I've got this rather complicated function to fit experimental data from a photon counting experiment. To take into account the time-resolution of the detector, my fit function performs a convolution with the instrument response function. I think this is pretty common way to deal with this kind of data and so far it has worked well for me (i.e. the blue curve in the attached plot fits my data reasonable well).

The problem starts when I want to fit a small section of the curve - the outcome is the red curve in the plot. There is clearly an issue with the convolution on the left side of the curve. I've found I can improve the curve by shifting the instrument response (green curve), but there is still an artefact, and now the right side of the curve is affected as well.

Here is my code:

Function twoExpFelConvTest(pw, yw, xw) : FitFunc
    WAVE pw, yw, xw
   
    xw = xw - pw[4]
    Variable a = exp(-(pw[5]/pw[1]))
    Variable b = ((exp(-(pw[5]/pw[0])) - exp(-(pw[5]/pw[1])))*pw[0])/(pw[0] - pw[1])
    yw = pw[3]*(xw>=0) * ( (xw<pw[5])*(((exp(-(xw/pw[0])) - exp(-(xw/pw[1])))*pw[0])/(pw[0] - pw[1])) + (xw>=pw[5])*((exp(xw/pw[0])*pw[0]*(b*exp(xw/pw[1] + pw[5]/pw[2])*(pw[7] + pw[6])*(-pw[0] + pw[1]) + a*exp(xw/pw[2] + pw[5]/pw[1])*(-pw[0] + pw[2])) + exp(xw*(1/pw[1] + 1/pw[2]) + pw[5]/pw[0])*(a*pw[0]*(pw[0] - pw[2]) + b*(pw[0] - pw[1])*((1 + pw[7])*pw[0] + (-1 + pw[6])*pw[2])))/exp(xw*(1/pw[0] + 1/pw[1] + 1/pw[2]))/((pw[0] - pw[1])*(pw[0] - pw[2])))  )
   
    Convolve/A root:convolvedFitting:laserResponseL2, yw
    xw = xw + pw[4]
End


I've also attached a simple Igor experiment that demonstrates the problem.
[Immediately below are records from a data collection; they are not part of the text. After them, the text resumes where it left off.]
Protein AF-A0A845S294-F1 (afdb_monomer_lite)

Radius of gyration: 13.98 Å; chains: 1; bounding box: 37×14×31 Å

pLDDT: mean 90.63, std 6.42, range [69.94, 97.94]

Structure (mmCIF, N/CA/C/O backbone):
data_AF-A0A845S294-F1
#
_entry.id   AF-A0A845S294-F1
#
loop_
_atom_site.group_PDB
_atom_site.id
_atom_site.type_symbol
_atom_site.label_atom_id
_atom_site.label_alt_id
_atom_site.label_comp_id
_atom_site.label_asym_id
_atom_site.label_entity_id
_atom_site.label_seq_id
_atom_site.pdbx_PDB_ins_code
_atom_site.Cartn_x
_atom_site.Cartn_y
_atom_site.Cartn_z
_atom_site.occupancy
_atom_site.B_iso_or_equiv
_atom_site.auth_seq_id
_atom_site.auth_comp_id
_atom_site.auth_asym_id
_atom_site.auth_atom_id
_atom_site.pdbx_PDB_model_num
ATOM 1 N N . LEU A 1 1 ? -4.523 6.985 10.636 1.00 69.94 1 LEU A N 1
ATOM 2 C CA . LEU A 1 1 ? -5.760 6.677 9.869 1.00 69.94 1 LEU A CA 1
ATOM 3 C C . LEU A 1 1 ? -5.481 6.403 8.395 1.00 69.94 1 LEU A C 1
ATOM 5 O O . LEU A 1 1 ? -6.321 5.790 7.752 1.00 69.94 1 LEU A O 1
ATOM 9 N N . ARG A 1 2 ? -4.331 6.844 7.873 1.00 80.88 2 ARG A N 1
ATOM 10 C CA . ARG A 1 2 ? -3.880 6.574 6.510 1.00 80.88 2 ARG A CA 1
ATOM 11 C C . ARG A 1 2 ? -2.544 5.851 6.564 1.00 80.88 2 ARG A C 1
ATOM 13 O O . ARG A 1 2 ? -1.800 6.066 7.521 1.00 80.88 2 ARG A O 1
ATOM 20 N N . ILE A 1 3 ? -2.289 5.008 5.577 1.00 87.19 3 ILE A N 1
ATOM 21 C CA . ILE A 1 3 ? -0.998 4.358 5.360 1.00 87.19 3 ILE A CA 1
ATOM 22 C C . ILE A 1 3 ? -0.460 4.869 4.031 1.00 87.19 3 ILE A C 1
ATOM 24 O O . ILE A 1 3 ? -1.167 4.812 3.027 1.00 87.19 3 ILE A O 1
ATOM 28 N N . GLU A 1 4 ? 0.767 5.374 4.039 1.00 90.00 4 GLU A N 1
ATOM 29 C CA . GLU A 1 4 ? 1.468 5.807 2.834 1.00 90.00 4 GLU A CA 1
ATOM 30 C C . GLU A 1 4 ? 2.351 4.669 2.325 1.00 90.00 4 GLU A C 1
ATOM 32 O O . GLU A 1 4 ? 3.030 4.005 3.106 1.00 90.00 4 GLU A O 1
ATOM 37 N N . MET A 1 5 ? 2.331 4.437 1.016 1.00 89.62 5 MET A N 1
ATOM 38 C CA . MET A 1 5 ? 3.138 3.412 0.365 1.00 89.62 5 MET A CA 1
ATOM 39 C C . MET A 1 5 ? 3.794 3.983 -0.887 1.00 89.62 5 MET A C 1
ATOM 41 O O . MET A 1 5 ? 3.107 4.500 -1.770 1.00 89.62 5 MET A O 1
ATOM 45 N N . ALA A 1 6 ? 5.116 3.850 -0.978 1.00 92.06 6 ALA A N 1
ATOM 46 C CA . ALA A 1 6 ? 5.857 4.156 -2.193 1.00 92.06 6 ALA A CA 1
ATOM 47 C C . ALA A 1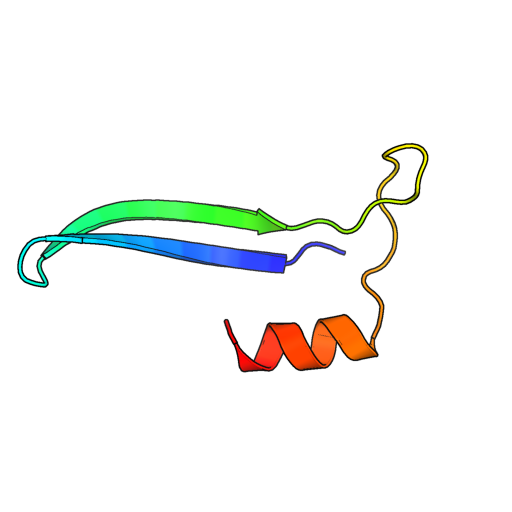 6 ?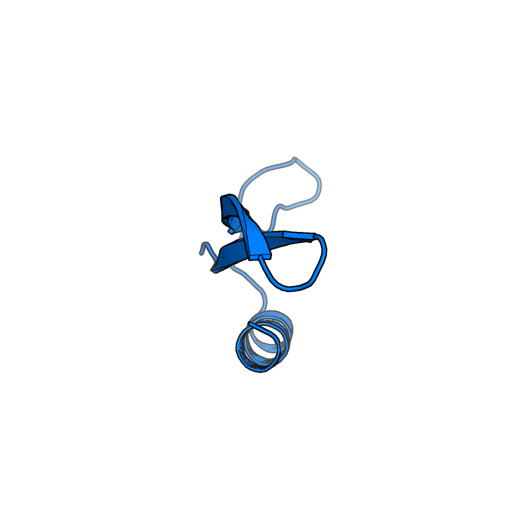 5.735 2.994 -3.188 1.00 92.06 6 ALA A C 1
ATOM 49 O O . ALA A 1 6 ? 5.866 1.825 -2.820 1.00 92.06 6 ALA A O 1
ATOM 50 N N . GLN A 1 7 ? 5.483 3.308 -4.454 1.00 93.50 7 GLN A N 1
ATOM 51 C CA . GLN A 1 7 ? 5.410 2.342 -5.541 1.00 93.50 7 GLN A CA 1
ATOM 52 C C . GLN A 1 7 ? 6.290 2.773 -6.701 1.00 93.50 7 GLN A C 1
ATOM 54 O O . GLN A 1 7 ? 6.151 3.882 -7.214 1.00 93.50 7 GLN A O 1
ATOM 59 N N . ASN A 1 8 ? 7.129 1.845 -7.157 1.00 96.12 8 ASN A N 1
ATOM 60 C CA . ASN A 1 8 ? 8.020 2.057 -8.286 1.00 96.12 8 ASN A CA 1
ATOM 61 C C . ASN A 1 8 ? 7.666 1.077 -9.404 1.00 96.12 8 ASN A C 1
ATOM 63 O O . ASN A 1 8 ? 7.508 -0.123 -9.170 1.00 96.12 8 ASN A O 1
ATOM 67 N N . VAL A 1 9 ? 7.575 1.581 -10.632 1.00 97.06 9 VAL A N 1
ATOM 68 C CA . VAL A 1 9 ? 7.475 0.757 -11.840 1.00 97.06 9 VAL A CA 1
ATOM 69 C C . VAL A 1 9 ? 8.871 0.613 -12.415 1.00 97.06 9 VAL A C 1
ATOM 71 O O . VAL A 1 9 ? 9.501 1.615 -12.749 1.00 97.06 9 VAL A O 1
ATOM 74 N N . LEU A 1 10 ? 9.350 -0.626 -12.541 1.00 97.75 10 LEU A N 1
ATOM 75 C CA . LEU A 1 10 ? 10.696 -0.908 -13.031 1.00 97.75 10 LEU A CA 1
ATOM 76 C C . LEU A 1 10 ? 10.686 -1.604 -14.394 1.00 97.75 10 LEU A C 1
ATOM 78 O O . LEU A 1 10 ? 9.823 -2.437 -14.679 1.00 97.75 10 LEU A O 1
ATOM 82 N N . ARG A 1 11 ? 11.706 -1.319 -15.202 1.00 97.38 11 ARG A N 1
ATOM 83 C CA . ARG A 1 11 ? 12.107 -2.111 -16.372 1.00 97.38 11 ARG A CA 1
ATOM 84 C C . ARG A 1 11 ? 13.617 -2.262 -16.334 1.00 97.38 11 ARG A C 1
ATOM 86 O O . ARG A 1 11 ? 14.317 -1.282 -16.138 1.00 97.38 11 ARG A O 1
ATOM 93 N N . ASP A 1 12 ? 14.107 -3.492 -16.452 1.00 97.00 12 ASP A N 1
ATOM 94 C CA . ASP A 1 12 ? 15.546 -3.789 -16.422 1.00 97.00 12 ASP A CA 1
ATOM 95 C C . ASP A 1 12 ? 16.277 -3.222 -15.187 1.00 97.00 12 ASP A C 1
ATOM 97 O O . ASP A 1 12 ? 17.445 -2.855 -15.242 1.00 97.00 12 ASP A O 1
ATOM 101 N N . LYS A 1 13 ? 15.578 -3.201 -14.039 1.00 93.88 13 LYS A N 1
ATOM 102 C CA . LYS A 1 13 ? 16.012 -2.614 -12.753 1.00 93.88 13 LYS A CA 1
ATOM 103 C C . LYS A 1 13 ? 16.148 -1.086 -12.744 1.00 93.88 13 LYS A C 1
ATOM 105 O O . LYS A 1 13 ? 16.504 -0.536 -11.706 1.00 93.88 13 LYS A O 1
ATOM 110 N N . GLU A 1 14 ? 15.807 -0.404 -13.831 1.00 96.94 14 GLU A N 1
ATOM 111 C CA . GLU A 1 14 ? 15.664 1.049 -13.861 1.00 96.94 14 GLU A CA 1
ATOM 112 C C . GLU A 1 14 ? 14.241 1.460 -13.482 1.00 96.94 14 GLU A C 1
ATOM 114 O O . GLU A 1 14 ? 13.264 0.799 -13.848 1.00 96.94 14 GLU A O 1
ATOM 119 N N . VAL A 1 15 ? 14.125 2.556 -12.734 1.00 97.06 15 VAL A N 1
ATOM 120 C CA . VAL A 1 15 ? 12.838 3.129 -12.332 1.00 97.06 15 VAL A CA 1
ATOM 121 C C . VAL A 1 15 ? 12.281 3.950 -13.492 1.00 97.06 15 VAL A C 1
ATOM 123 O O . VAL A 1 15 ? 12.897 4.913 -13.937 1.00 97.06 15 VAL A O 1
ATOM 126 N N . LEU A 1 16 ? 11.103 3.566 -13.977 1.00 97.94 16 LEU A N 1
ATOM 127 C CA . LEU A 1 16 ? 10.386 4.266 -15.044 1.00 97.94 16 LEU A CA 1
ATOM 128 C C . LEU A 1 16 ? 9.365 5.271 -14.507 1.00 97.94 16 LEU A C 1
ATOM 130 O O . LEU A 1 16 ? 9.063 6.257 -15.174 1.00 97.94 16 LEU A O 1
ATOM 134 N N . ALA A 1 17 ? 8.793 4.986 -13.337 1.00 97.50 17 ALA A N 1
ATOM 135 C CA . ALA A 1 17 ? 7.822 5.838 -12.668 1.00 97.50 17 ALA A CA 1
ATOM 136 C C . ALA A 1 17 ? 7.810 5.558 -11.164 1.00 97.50 17 ALA A C 1
ATOM 138 O O . ALA A 1 17 ? 8.021 4.419 -10.740 1.00 97.50 17 ALA A O 1
ATOM 139 N N . GLU A 1 18 ? 7.496 6.591 -10.391 1.00 97.50 18 GLU A N 1
ATOM 140 C CA . GLU A 1 18 ? 7.329 6.541 -8.941 1.00 97.50 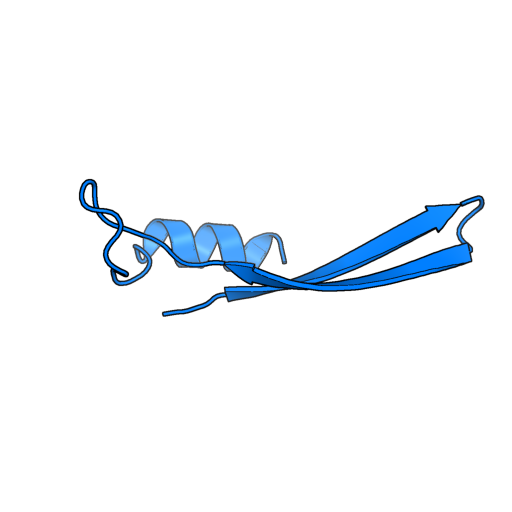18 GLU A CA 1
ATOM 141 C C . GLU A 1 18 ? 5.974 7.145 -8.577 1.00 97.50 18 GLU A C 1
ATOM 143 O O . GLU A 1 18 ? 5.505 8.093 -9.214 1.00 97.50 18 GLU A O 1
ATOM 148 N N . ALA A 1 19 ? 5.332 6.589 -7.558 1.00 97.00 19 ALA A N 1
ATOM 149 C CA . ALA A 1 19 ? 4.084 7.097 -7.021 1.00 97.00 19 ALA A CA 1
ATOM 150 C C . ALA A 1 19 ? 4.017 6.872 -5.511 1.00 97.00 19 ALA A C 1
ATOM 152 O O . ALA A 1 19 ? 4.444 5.836 -5.006 1.00 97.00 19 ALA A O 1
ATOM 153 N N . THR A 1 20 ? 3.402 7.818 -4.808 1.00 94.12 20 THR A N 1
ATOM 154 C CA . THR A 1 20 ? 2.987 7.633 -3.416 1.00 94.12 20 THR A CA 1
ATOM 155 C C . THR A 1 20 ? 1.493 7.356 -3.393 1.00 94.12 20 THR A C 1
ATOM 157 O O . THR A 1 20 ? 0.704 8.114 -3.959 1.00 94.12 20 THR A O 1
ATOM 160 N N . VAL A 1 21 ? 1.101 6.266 -2.744 1.00 91.81 21 VAL A N 1
ATOM 161 C CA . VAL A 1 21 ? -0.294 5.845 -2.611 1.00 91.81 21 VAL A CA 1
ATOM 162 C C . VAL A 1 21 ? -0.726 5.991 -1.158 1.00 91.81 21 VAL A C 1
ATOM 164 O O . VAL A 1 21 ? -0.056 5.492 -0.256 1.00 91.81 21 VAL A O 1
ATOM 167 N N . GLU A 1 22 ? -1.871 6.635 -0.936 1.00 91.19 22 GLU A N 1
ATOM 168 C CA . GLU A 1 22 ? -2.529 6.675 0.370 1.00 91.19 22 GLU A CA 1
ATOM 169 C C . GLU A 1 22 ? -3.615 5.597 0.459 1.00 91.19 22 GLU A C 1
ATOM 171 O O . GLU A 1 22 ? -4.584 5.588 -0.303 1.00 91.19 22 GLU A O 1
ATOM 176 N N . LEU A 1 23 ? -3.481 4.706 1.435 1.00 88.38 23 LEU A N 1
ATOM 177 C CA . LEU A 1 23 ? -4.444 3.656 1.745 1.00 88.38 23 LEU A CA 1
ATOM 178 C C . LEU A 1 23 ? -5.308 4.070 2.940 1.00 88.38 23 LEU A C 1
ATOM 180 O O . LEU A 1 23 ? -4.801 4.528 3.970 1.00 88.38 23 LEU A O 1
ATOM 184 N N . VAL A 1 24 ? -6.621 3.861 2.820 1.00 90.56 24 VAL A N 1
ATOM 185 C CA . VAL A 1 24 ? -7.604 4.120 3.881 1.00 90.56 24 VAL A CA 1
ATOM 186 C C . VAL A 1 24 ? -8.531 2.927 4.065 1.00 90.56 24 VAL A C 1
ATOM 188 O O . VAL A 1 24 ? -8.974 2.316 3.096 1.00 90.56 24 VAL A O 1
ATOM 191 N N . THR A 1 25 ? -8.861 2.607 5.315 1.00 91.56 25 THR A N 1
ATOM 192 C CA . THR A 1 25 ? -9.939 1.660 5.618 1.00 91.56 25 THR A CA 1
ATOM 193 C C . THR A 1 25 ? -11.273 2.386 5.653 1.00 91.56 25 THR A C 1
ATO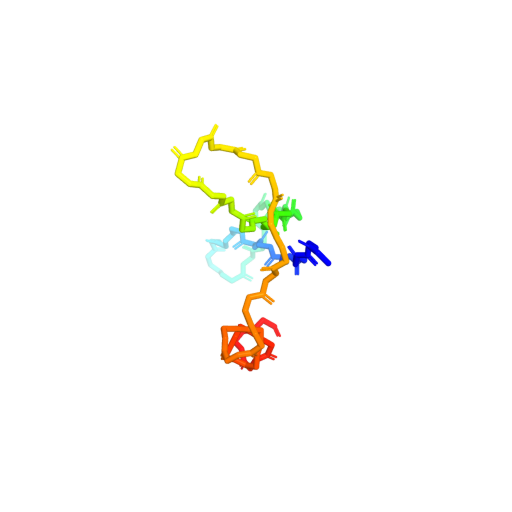M 195 O O . THR A 1 25 ? -11.383 3.451 6.263 1.00 91.56 25 THR A O 1
ATOM 198 N N . THR A 1 26 ? -12.297 1.803 5.038 1.00 94.06 26 THR A N 1
ATOM 199 C CA . THR A 1 26 ? -13.663 2.333 5.040 1.00 94.06 26 THR A CA 1
ATOM 200 C C . THR A 1 26 ? -14.638 1.350 5.679 1.00 94.06 26 THR A C 1
ATOM 202 O O . THR A 1 26 ? -14.376 0.149 5.767 1.00 94.06 26 THR A O 1
ATOM 205 N N . ASP A 1 27 ? -15.763 1.863 6.168 1.00 92.44 27 ASP A N 1
ATOM 206 C CA . ASP A 1 27 ? -16.919 1.032 6.489 1.00 92.44 27 ASP A CA 1
ATOM 207 C C . ASP A 1 27 ? -17.704 0.642 5.221 1.00 92.44 27 ASP A C 1
ATOM 209 O O . ASP A 1 27 ? -17.377 1.036 4.098 1.00 92.44 27 ASP A O 1
ATOM 213 N N . ASN A 1 28 ? -18.773 -0.135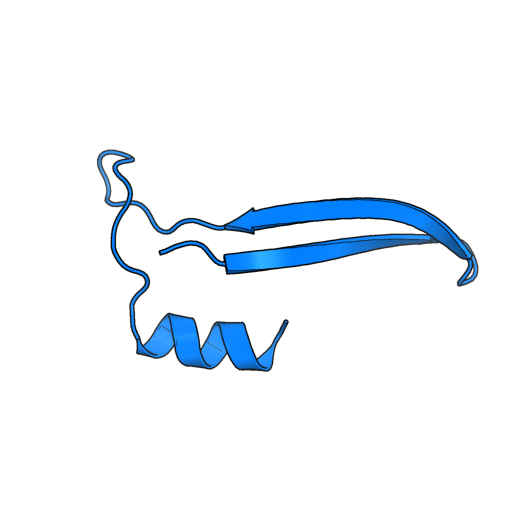 5.398 1.00 94.38 28 ASN A N 1
ATOM 214 C CA . ASN A 1 28 ? -19.653 -0.567 4.309 1.00 94.38 28 ASN A CA 1
ATOM 215 C C . ASN A 1 28 ? -20.446 0.577 3.649 1.00 94.38 28 ASN A C 1
ATOM 217 O O . ASN A 1 28 ? -21.086 0.355 2.625 1.00 94.38 28 ASN A O 1
ATOM 221 N N . THR A 1 29 ? -20.408 1.786 4.213 1.00 96.25 29 THR A N 1
ATOM 222 C CA . THR A 1 29 ? -21.002 3.000 3.639 1.00 96.25 29 THR A CA 1
ATOM 223 C C . THR A 1 29 ? -19.975 3.858 2.897 1.00 96.25 29 THR A C 1
ATOM 225 O O . THR A 1 29 ? -20.320 4.914 2.371 1.00 96.25 29 THR A O 1
ATOM 228 N N . GLY A 1 30 ? -18.712 3.417 2.839 1.00 93.00 30 GLY A N 1
ATOM 229 C CA . GLY A 1 30 ? -17.610 4.144 2.212 1.00 93.00 30 GLY A CA 1
ATOM 230 C C . GLY A 1 30 ? -17.007 5.237 3.094 1.00 93.00 30 GLY A C 1
ATOM 231 O O . GLY A 1 30 ? -16.155 5.992 2.625 1.00 93.00 30 GLY A O 1
ATOM 232 N N . LYS A 1 31 ? -17.407 5.346 4.368 1.00 93.81 31 LYS A N 1
ATOM 233 C CA . LYS A 1 31 ? -16.842 6.351 5.274 1.00 93.81 31 LYS A CA 1
ATOM 234 C C . LYS A 1 31 ? -15.509 5.876 5.845 1.00 93.81 31 LYS A C 1
ATOM 236 O O . LYS A 1 31 ? -15.400 4.708 6.220 1.00 93.81 31 LYS A O 1
ATOM 241 N N . PRO A 1 32 ? -14.503 6.760 5.964 1.00 92.56 32 PRO A N 1
ATOM 242 C CA . PRO A 1 32 ? -13.233 6.411 6.584 1.00 92.56 32 PRO A CA 1
ATOM 243 C C . PRO A 1 32 ? -13.413 5.908 8.018 1.00 92.56 32 PRO A C 1
ATOM 245 O O . PRO A 1 32 ? -14.132 6.503 8.821 1.00 92.56 32 PRO A O 1
ATOM 248 N N . LYS A 1 33 ? -12.705 4.833 8.345 1.00 92.25 33 LYS A N 1
ATOM 249 C CA . LYS A 1 33 ? -12.663 4.198 9.662 1.00 92.25 33 LYS A CA 1
ATOM 250 C C . LYS A 1 33 ? -11.209 4.012 10.093 1.00 92.25 33 LYS A C 1
ATOM 252 O O . LYS A 1 33 ? -10.317 3.933 9.254 1.00 92.25 33 LYS A O 1
ATOM 257 N N . ILE A 1 34 ? -10.982 3.918 11.404 1.00 90.50 34 ILE A N 1
ATOM 258 C CA . ILE A 1 34 ? -9.690 3.547 11.999 1.00 90.50 34 ILE A CA 1
ATOM 259 C C . ILE A 1 34 ? -9.233 2.182 11.471 1.00 90.50 34 ILE A C 1
ATOM 261 O O . ILE A 1 34 ? -10.004 1.220 11.459 1.00 90.50 34 ILE A O 1
ATOM 265 N N . ILE A 1 35 ? -7.966 2.119 11.069 1.00 89.19 35 ILE A N 1
ATOM 266 C CA . ILE A 1 35 ? -7.321 0.886 10.624 1.00 89.19 35 ILE A CA 1
ATOM 267 C C . ILE A 1 35 ? -7.286 -0.079 11.816 1.00 89.19 35 ILE A C 1
ATOM 269 O O . ILE A 1 35 ? -6.761 0.304 12.865 1.00 89.19 35 ILE A O 1
ATOM 273 N N . PRO A 1 36 ? -7.850 -1.294 11.694 1.00 90.06 36 PRO A N 1
ATOM 274 C CA . PRO A 1 36 ? -7.765 -2.300 12.747 1.00 90.06 36 PRO A CA 1
ATOM 275 C C . PRO A 1 36 ? -6.310 -2.564 13.147 1.00 90.06 36 PRO A C 1
ATOM 277 O O . PRO A 1 36 ? -5.436 -2.629 12.285 1.00 90.06 36 PRO A O 1
ATOM 280 N N . GLU A 1 37 ? -6.039 -2.703 14.444 1.00 89.56 37 GLU A N 1
ATOM 281 C CA . GLU A 1 37 ? -4.670 -2.816 14.966 1.00 89.56 37 GLU A CA 1
ATOM 282 C C . GLU A 1 37 ? -3.935 -4.051 14.425 1.00 8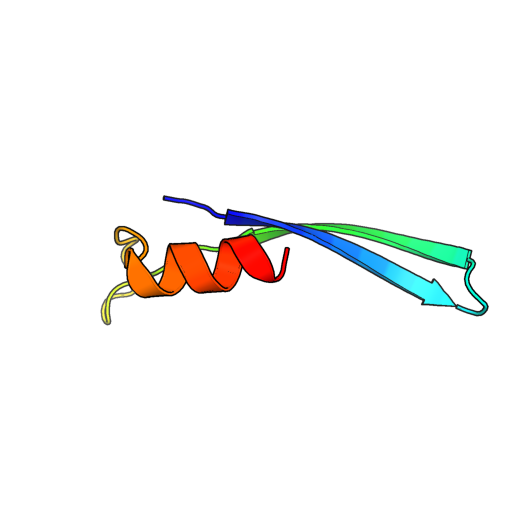9.56 37 GLU A C 1
ATOM 284 O O . GLU A 1 37 ? -2.780 -3.955 14.015 1.00 89.56 37 GLU A O 1
ATOM 289 N N . ASP A 1 38 ? -4.626 -5.187 14.321 1.00 90.88 38 ASP A N 1
ATOM 290 C CA . ASP A 1 38 ? -4.080 -6.423 13.757 1.00 90.88 38 ASP A CA 1
ATOM 291 C C . ASP A 1 38 ? -3.692 -6.269 12.278 1.00 90.88 38 ASP A C 1
ATOM 293 O O . ASP A 1 38 ? -2.690 -6.829 11.826 1.00 90.88 38 ASP A O 1
ATOM 297 N N . LEU A 1 39 ? -4.470 -5.488 11.524 1.00 88.00 39 LEU A N 1
ATOM 298 C CA . LEU A 1 39 ? -4.177 -5.154 10.137 1.00 88.00 39 LEU A CA 1
ATOM 299 C C . LEU A 1 39 ? -3.019 -4.159 10.047 1.00 88.00 39 LEU A C 1
ATOM 301 O O . LEU A 1 39 ? -2.150 -4.334 9.199 1.00 88.00 39 LEU A O 1
ATOM 305 N N . ASN A 1 40 ? -2.974 -3.157 10.927 1.00 86.75 40 ASN A N 1
ATOM 306 C CA . ASN A 1 40 ? -1.886 -2.184 10.978 1.00 86.75 40 ASN A CA 1
ATOM 307 C C . ASN A 1 40 ? -0.537 -2.878 11.206 1.00 86.75 40 ASN A C 1
ATOM 309 O O . ASN A 1 40 ? 0.398 -2.646 10.452 1.00 86.75 40 ASN A O 1
ATOM 313 N N . VAL A 1 41 ? -0.465 -3.802 12.171 1.00 87.38 41 VAL A N 1
ATOM 314 C CA . VAL A 1 41 ? 0.752 -4.584 12.452 1.00 87.38 41 VAL A CA 1
ATOM 315 C C . VAL A 1 41 ? 1.207 -5.380 11.227 1.00 87.38 41 VAL A C 1
ATOM 317 O O . VAL A 1 41 ? 2.390 -5.369 10.891 1.00 87.38 41 VAL A O 1
ATOM 320 N N . LYS A 1 42 ? 0.279 -6.054 10.536 1.00 87.81 42 LYS A N 1
ATOM 321 C CA . LYS A 1 42 ? 0.605 -6.821 9.324 1.00 87.81 42 LYS A CA 1
ATOM 322 C C . LYS A 1 42 ? 1.103 -5.909 8.211 1.00 87.81 42 LYS A C 1
ATOM 324 O O . LYS A 1 42 ? 2.133 -6.201 7.612 1.00 87.81 42 LYS A O 1
ATOM 329 N N . LEU A 1 43 ? 0.400 -4.804 7.964 1.00 84.81 43 LEU A N 1
ATOM 330 C CA . LEU A 1 43 ? 0.765 -3.854 6.923 1.00 84.81 43 LEU A CA 1
ATOM 331 C C . LEU A 1 43 ? 2.138 -3.253 7.204 1.00 84.81 43 LEU A C 1
ATOM 333 O O . LEU A 1 43 ? 2.992 -3.376 6.345 1.00 84.81 43 LEU A O 1
ATOM 337 N N . SER A 1 44 ? 2.414 -2.750 8.410 1.00 81.81 44 SER A N 1
ATOM 338 C CA . SER A 1 44 ? 3.728 -2.196 8.776 1.00 81.81 44 SER A CA 1
ATOM 339 C C . SER A 1 44 ? 4.908 -3.164 8.619 1.00 81.81 44 SER A C 1
ATOM 341 O O . SER A 1 44 ? 6.044 -2.714 8.596 1.00 81.81 44 SER A O 1
ATOM 343 N N . SER A 1 45 ? 4.674 -4.478 8.529 1.00 82.44 45 SER A N 1
ATOM 344 C CA . SER A 1 45 ? 5.735 -5.456 8.242 1.00 82.44 45 SER A CA 1
ATOM 345 C C . SER A 1 45 ? 6.012 -5.669 6.746 1.00 82.44 45 SER A C 1
ATOM 347 O O . SER A 1 45 ? 7.005 -6.301 6.392 1.00 82.44 45 SER A O 1
ATOM 349 N N . CYS A 1 46 ? 5.132 -5.179 5.870 1.00 76.94 46 CYS A N 1
ATOM 350 C CA . CYS A 1 46 ? 5.165 -5.405 4.424 1.00 76.94 46 CYS A CA 1
ATOM 351 C C . CYS A 1 46 ? 5.520 -4.161 3.597 1.00 76.94 46 CYS A C 1
ATOM 353 O O . CYS A 1 46 ? 5.724 -4.303 2.391 1.00 76.94 46 CYS A O 1
ATOM 355 N N . ILE A 1 47 ? 5.540 -2.977 4.213 1.00 70.88 47 ILE A N 1
ATOM 356 C CA . ILE A 1 47 ? 5.788 -1.672 3.575 1.00 70.88 47 ILE A CA 1
ATOM 357 C C . ILE A 1 47 ? 7.035 -1.021 4.148 1.00 70.88 47 ILE A C 1
ATOM 359 O O . ILE A 1 47 ? 7.247 -1.156 5.373 1.00 70.88 47 ILE A O 1
#

Foldseek 3Di:
DKDKDKDFDDDPNDTPDIDIDIDFDADPVRHGDDDPPVRVVVVVVVD

Secondary structure (DSSP, 8-state):
-EEEEEEEEEETTEEEEEEEEEEEEE-TTS-EEPPPHHHHHHHHTT-

Sequence (47 aa):
LRIEMAQNVLRDKEVLAEATVELVTTDNTGKPKIIPEDLNVKLSSCI

I was wondering if anyone has encountered this problem before. I believe the standard way to deal with this would be to add data points to either side of the curve with linear regression, and remove them again after convolution. However, this doesn't seem very elegant, since I already know how the curve will continue on either side (I just don't want to include these data points in the fit). Another idea that I had was to fit the entire curve in the Curve fit dialog, but then use two extra fit parameters to define the range I really want. I'm not sure though how Igor will react when my fit function return less data points than it was given.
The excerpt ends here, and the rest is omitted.